Oggi ricorre il venticinquesimo anniversario della scomparsa di Indro Montanelli (1909-2001), una delle figure più autorevoli e influenti del giornalismo italiano del Novecento. Pochi sanno, tuttavia, che una parte significativa della sua formazione scolastica si svolse proprio a Nuoro, tra le aule del Liceo Classico “Giorgio Asproni”, di cui fu studente negli anni della sua adolescenza.
La presenza di Montanelli nella nostra scuola è documentata dai registri storici conservati nell’archivio dell’istituto.

Nato a Fucecchio il 22 aprile 1909, giunse a Nuoro insieme alla famiglia quando il padre Sestilio Montanelli, insegnante e dirigente scolastico, fu nominato preside della locale Scuola Normale, l’istituto destinato alla formazione dei maestri e futuro Istituto Magistrale.

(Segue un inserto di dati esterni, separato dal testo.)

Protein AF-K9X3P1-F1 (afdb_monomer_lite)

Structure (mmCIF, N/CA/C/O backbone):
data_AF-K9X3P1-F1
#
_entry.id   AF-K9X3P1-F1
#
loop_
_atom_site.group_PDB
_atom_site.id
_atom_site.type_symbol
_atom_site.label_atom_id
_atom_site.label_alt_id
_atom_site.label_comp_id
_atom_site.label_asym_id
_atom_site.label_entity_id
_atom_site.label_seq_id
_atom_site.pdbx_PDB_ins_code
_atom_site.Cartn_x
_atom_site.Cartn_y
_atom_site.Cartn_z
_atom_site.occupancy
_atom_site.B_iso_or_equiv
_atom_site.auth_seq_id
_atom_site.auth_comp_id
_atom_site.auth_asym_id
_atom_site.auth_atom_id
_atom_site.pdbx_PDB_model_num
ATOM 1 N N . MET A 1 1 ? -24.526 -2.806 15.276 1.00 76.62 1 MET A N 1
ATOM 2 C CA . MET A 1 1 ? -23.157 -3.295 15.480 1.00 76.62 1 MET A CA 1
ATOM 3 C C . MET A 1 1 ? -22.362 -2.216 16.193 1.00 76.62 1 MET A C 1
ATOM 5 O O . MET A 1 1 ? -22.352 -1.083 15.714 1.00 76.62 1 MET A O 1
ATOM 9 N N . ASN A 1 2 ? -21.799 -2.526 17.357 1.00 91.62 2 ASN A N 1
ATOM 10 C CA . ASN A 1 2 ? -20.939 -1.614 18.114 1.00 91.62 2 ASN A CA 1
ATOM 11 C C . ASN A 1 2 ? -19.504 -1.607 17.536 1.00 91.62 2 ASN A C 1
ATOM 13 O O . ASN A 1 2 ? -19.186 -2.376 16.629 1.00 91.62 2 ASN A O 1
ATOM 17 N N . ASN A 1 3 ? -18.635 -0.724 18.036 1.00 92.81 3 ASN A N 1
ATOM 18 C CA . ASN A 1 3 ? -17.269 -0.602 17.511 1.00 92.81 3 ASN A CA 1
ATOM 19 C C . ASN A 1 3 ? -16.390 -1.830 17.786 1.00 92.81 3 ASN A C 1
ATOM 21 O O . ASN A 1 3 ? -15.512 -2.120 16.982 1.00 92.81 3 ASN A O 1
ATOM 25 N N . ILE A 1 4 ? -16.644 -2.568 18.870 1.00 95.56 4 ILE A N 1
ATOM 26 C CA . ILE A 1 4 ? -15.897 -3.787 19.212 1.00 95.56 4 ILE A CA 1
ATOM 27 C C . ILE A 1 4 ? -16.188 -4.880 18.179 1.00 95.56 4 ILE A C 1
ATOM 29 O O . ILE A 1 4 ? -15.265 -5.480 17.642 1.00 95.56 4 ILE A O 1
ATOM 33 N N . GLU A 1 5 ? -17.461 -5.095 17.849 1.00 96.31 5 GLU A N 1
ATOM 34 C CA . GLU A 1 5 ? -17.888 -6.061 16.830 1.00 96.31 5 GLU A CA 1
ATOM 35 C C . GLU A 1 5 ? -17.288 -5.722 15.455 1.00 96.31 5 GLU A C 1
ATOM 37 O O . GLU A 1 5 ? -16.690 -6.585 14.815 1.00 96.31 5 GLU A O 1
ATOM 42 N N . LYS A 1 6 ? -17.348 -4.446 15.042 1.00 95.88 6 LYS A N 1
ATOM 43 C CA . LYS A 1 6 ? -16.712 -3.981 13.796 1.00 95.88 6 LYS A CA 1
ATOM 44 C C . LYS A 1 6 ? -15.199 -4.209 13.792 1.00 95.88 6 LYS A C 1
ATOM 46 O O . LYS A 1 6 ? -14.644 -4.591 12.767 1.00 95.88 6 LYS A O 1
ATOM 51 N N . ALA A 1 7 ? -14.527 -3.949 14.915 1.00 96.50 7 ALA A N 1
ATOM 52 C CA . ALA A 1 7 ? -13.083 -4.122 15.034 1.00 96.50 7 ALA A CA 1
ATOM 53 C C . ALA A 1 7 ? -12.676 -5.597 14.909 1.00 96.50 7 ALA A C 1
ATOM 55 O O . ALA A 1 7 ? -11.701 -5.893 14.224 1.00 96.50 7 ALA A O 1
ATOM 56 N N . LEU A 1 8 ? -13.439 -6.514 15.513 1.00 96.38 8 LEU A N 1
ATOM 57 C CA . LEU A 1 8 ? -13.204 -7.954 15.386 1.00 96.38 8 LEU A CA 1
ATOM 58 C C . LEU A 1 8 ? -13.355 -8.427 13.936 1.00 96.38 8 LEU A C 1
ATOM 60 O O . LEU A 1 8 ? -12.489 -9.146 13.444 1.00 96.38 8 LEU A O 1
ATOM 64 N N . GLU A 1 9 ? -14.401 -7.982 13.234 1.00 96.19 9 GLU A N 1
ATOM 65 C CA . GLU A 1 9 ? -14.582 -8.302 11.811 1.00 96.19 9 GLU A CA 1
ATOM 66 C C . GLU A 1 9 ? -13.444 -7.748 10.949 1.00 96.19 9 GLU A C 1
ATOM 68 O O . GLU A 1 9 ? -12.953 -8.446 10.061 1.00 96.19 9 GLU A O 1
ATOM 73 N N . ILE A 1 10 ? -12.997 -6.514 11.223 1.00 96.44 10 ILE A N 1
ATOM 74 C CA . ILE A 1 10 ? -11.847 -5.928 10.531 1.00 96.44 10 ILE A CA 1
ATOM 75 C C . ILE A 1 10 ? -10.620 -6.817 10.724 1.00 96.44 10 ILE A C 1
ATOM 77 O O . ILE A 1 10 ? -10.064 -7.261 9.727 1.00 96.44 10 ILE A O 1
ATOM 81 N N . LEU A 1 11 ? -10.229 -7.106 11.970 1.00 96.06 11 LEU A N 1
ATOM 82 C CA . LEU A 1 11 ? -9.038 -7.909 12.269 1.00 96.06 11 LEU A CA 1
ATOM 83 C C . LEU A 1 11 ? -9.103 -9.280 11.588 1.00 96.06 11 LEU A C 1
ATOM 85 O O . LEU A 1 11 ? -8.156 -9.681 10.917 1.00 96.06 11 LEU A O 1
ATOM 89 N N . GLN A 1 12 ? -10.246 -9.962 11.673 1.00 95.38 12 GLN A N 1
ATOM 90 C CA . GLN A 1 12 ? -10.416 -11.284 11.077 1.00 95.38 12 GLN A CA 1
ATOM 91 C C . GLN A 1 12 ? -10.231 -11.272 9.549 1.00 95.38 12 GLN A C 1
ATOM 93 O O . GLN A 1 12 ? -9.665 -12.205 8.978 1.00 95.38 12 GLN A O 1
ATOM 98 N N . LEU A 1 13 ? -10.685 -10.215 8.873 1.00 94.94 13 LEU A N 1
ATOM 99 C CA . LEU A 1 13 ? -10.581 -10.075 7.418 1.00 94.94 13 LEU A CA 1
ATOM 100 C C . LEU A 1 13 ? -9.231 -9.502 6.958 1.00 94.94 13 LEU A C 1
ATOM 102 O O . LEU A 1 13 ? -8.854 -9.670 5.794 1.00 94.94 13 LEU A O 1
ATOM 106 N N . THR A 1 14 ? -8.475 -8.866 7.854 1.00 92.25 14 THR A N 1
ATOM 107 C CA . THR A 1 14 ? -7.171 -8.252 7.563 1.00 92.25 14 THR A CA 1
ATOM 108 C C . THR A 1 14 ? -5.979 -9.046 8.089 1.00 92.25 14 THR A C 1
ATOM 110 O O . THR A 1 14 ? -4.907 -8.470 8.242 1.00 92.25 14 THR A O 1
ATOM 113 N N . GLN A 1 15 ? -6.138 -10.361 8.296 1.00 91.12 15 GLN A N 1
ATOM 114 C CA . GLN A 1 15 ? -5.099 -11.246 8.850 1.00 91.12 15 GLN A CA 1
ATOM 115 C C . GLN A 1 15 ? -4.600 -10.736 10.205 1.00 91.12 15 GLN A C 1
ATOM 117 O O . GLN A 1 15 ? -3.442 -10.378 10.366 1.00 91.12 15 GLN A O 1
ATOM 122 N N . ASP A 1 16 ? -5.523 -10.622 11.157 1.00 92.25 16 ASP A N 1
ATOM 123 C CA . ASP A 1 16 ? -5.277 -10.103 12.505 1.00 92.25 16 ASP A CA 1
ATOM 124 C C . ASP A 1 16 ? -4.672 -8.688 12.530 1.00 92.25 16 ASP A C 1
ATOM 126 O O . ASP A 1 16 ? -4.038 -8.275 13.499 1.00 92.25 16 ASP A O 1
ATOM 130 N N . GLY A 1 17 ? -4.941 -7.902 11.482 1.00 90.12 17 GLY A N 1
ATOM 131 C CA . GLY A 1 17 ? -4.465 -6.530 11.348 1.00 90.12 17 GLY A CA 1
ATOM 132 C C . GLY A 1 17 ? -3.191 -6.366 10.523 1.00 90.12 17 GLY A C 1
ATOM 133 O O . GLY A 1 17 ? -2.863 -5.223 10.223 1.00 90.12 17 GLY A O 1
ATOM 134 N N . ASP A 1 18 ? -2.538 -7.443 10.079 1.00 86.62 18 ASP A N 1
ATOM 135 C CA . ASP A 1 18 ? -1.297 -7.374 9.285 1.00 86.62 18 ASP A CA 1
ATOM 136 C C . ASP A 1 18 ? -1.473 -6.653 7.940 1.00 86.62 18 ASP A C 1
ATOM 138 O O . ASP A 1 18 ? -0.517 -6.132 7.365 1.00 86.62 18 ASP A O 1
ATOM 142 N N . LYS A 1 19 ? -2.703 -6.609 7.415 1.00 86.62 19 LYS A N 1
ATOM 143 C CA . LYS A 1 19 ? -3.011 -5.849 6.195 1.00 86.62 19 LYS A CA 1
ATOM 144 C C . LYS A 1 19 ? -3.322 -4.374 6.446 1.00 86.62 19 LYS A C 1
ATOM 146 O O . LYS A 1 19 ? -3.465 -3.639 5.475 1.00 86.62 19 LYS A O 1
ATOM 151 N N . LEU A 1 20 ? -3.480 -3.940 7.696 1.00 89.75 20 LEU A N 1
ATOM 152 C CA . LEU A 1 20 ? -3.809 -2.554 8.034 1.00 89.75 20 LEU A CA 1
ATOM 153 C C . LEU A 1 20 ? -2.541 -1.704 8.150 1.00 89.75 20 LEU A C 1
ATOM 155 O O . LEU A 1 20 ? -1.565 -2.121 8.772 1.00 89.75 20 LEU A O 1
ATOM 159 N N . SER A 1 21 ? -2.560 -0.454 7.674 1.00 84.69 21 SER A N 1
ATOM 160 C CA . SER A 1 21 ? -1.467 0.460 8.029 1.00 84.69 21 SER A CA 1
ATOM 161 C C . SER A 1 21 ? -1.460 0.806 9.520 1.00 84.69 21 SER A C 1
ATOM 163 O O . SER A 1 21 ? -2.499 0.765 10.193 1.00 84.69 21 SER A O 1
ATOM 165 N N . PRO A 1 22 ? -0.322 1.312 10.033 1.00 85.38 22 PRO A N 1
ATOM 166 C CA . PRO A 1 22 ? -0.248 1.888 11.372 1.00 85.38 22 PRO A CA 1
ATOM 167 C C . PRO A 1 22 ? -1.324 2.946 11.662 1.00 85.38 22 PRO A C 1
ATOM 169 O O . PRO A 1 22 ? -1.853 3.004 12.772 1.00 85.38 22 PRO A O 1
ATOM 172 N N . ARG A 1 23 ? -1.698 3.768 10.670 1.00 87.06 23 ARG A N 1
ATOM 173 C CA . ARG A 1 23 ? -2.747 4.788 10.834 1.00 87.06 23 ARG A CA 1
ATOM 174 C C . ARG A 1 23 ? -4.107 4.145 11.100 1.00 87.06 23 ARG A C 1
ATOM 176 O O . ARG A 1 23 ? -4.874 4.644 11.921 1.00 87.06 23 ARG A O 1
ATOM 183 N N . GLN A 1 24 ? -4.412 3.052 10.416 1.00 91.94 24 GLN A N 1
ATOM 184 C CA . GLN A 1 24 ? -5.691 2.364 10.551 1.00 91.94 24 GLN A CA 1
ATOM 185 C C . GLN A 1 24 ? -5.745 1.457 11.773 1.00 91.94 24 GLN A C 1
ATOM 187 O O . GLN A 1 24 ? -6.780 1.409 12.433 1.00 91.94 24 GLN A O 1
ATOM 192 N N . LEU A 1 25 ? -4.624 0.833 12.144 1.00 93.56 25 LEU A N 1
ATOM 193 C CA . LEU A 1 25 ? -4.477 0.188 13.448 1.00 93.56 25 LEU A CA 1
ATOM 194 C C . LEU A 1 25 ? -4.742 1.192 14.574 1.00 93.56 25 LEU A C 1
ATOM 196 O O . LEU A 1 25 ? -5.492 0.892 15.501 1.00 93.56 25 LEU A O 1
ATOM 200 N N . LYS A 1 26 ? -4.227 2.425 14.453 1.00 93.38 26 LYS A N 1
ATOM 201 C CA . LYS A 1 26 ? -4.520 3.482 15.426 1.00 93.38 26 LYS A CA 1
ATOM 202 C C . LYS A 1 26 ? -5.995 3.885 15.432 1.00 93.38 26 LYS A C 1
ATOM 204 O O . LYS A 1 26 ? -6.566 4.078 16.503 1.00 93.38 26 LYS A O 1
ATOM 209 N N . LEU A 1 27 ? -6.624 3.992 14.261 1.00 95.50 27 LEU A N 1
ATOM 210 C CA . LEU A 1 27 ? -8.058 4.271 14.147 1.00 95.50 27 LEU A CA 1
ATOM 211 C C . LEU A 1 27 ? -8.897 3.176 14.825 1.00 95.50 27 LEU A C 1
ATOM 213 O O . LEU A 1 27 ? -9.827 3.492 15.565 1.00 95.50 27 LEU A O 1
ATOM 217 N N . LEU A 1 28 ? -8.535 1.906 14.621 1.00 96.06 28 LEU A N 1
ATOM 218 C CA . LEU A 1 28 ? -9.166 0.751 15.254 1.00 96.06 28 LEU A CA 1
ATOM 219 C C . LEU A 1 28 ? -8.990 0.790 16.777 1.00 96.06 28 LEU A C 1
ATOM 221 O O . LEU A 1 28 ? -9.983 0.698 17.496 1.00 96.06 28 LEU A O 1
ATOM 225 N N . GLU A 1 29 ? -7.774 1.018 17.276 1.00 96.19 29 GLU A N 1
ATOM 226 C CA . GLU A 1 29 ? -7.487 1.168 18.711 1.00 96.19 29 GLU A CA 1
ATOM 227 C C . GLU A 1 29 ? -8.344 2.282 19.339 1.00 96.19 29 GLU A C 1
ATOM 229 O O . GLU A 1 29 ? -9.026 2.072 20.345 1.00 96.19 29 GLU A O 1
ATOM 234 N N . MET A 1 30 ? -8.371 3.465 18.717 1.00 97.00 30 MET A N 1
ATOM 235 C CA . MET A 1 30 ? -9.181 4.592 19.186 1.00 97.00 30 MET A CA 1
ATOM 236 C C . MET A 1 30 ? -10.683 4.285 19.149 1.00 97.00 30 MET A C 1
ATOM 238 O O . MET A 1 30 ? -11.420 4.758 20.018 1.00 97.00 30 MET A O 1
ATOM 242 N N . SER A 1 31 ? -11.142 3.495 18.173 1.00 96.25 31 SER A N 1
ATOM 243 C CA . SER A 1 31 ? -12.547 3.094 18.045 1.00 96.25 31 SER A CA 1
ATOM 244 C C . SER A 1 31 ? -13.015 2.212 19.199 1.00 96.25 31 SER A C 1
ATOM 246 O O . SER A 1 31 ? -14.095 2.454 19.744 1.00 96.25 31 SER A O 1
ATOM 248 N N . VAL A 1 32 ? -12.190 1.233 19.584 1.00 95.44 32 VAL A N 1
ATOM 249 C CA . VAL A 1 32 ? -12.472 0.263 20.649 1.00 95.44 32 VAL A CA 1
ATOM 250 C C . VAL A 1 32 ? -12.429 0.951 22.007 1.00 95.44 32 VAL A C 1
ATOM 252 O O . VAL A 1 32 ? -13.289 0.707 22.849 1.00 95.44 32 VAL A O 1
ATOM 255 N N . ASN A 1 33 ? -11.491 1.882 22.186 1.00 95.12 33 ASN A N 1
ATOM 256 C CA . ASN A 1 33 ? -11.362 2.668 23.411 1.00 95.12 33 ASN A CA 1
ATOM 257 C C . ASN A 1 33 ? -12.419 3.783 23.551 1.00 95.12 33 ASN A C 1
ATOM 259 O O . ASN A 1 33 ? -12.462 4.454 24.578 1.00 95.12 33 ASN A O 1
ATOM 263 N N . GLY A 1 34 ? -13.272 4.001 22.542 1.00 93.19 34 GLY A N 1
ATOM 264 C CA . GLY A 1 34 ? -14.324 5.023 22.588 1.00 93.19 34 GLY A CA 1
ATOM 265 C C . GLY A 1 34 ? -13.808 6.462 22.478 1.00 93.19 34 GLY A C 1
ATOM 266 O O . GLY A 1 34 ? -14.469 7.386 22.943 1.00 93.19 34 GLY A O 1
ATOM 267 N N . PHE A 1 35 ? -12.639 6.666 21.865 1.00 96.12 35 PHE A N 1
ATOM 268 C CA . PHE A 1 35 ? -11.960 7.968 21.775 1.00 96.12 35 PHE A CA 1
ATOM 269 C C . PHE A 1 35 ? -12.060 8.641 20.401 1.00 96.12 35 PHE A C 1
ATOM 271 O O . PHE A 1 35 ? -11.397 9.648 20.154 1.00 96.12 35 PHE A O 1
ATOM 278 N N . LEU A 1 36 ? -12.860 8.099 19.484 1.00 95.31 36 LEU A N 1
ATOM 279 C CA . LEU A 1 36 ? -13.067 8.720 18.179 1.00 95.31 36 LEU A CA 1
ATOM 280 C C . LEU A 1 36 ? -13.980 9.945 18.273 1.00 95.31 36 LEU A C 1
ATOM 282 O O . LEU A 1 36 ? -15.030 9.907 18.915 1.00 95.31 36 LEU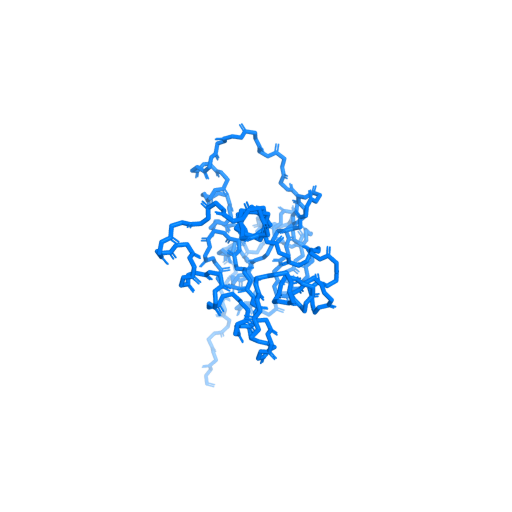 A O 1
ATOM 286 N N . SER A 1 37 ? -13.606 10.998 17.547 1.00 95.62 37 SER A N 1
ATOM 287 C CA . SER A 1 37 ? -14.511 12.088 17.174 1.00 95.62 37 SER A CA 1
ATOM 288 C C . SER A 1 37 ? -15.567 11.606 16.172 1.00 95.62 37 SER A C 1
ATOM 290 O O . SER A 1 37 ? -15.453 10.506 15.637 1.00 95.62 37 SER A O 1
ATOM 292 N N . GLU A 1 38 ? -16.559 12.439 15.854 1.00 95.38 38 GLU A N 1
ATOM 293 C CA . GLU A 1 38 ? -17.566 12.140 14.820 1.00 95.38 38 GLU A CA 1
ATOM 294 C C . GLU A 1 38 ? -16.923 11.781 13.468 1.00 95.38 38 GLU A C 1
ATOM 296 O O . GLU A 1 38 ? -17.167 10.701 12.935 1.00 95.38 38 GLU A O 1
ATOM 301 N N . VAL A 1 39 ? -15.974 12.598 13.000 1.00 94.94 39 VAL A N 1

La famiglia si stabilì in Corso Garibaldi e il giovane Indro, dopo aver completato le ultime classi della scuola elementare, si iscrisse al Ginnasio dell’Asproni, dove frequentò i primi tre anni del suo percorso classico. Erano anni importanti per la storia della città e della scuola: nel 1921 il Consiglio comunale deliberò l’intitolazione dell’istituto a Giorgio Asproni, il grande protagonista del Risorgimento italiano originario di Bitti, mentre Nuoro si avviava a diventare capoluogo di provincia, consolidando il proprio ruolo culturale nell’isola.
I registri scolastici restituiscono l’immagine di uno studente diligente e preparato. Nella pagella figurano una lunga serie di voti brillanti: otto in italiano, latino, storia, geografia, matematica ed educazione fisica, testimonianza di un rendimento già allora solido e di una formazione umanistica che avrebbe contribuito a forgiare uno dei più grandi narratori della storia italiana contemporanea.
La Nuoro conosciuta da Montanelli era quella che, qualche decennio più tardi, sarebbe stata magistralmente raccontata da Salvatore Satta ne Il giorno del giudizio: una città in trasformazione, ma ancora profondamente legata alle proprie tradizioni, animata da un ambiente intellettuale straordinariamente vivace. Erano gli anni in cui continuava a maturare quella stagione culturale che aveva visto emergere figure come Grazia Deledda, Francesco Ciusa, Sebastiano Satta, e che avrebbe fatto guadagnare a Nuoro l’appellativo di “Atene sarda”.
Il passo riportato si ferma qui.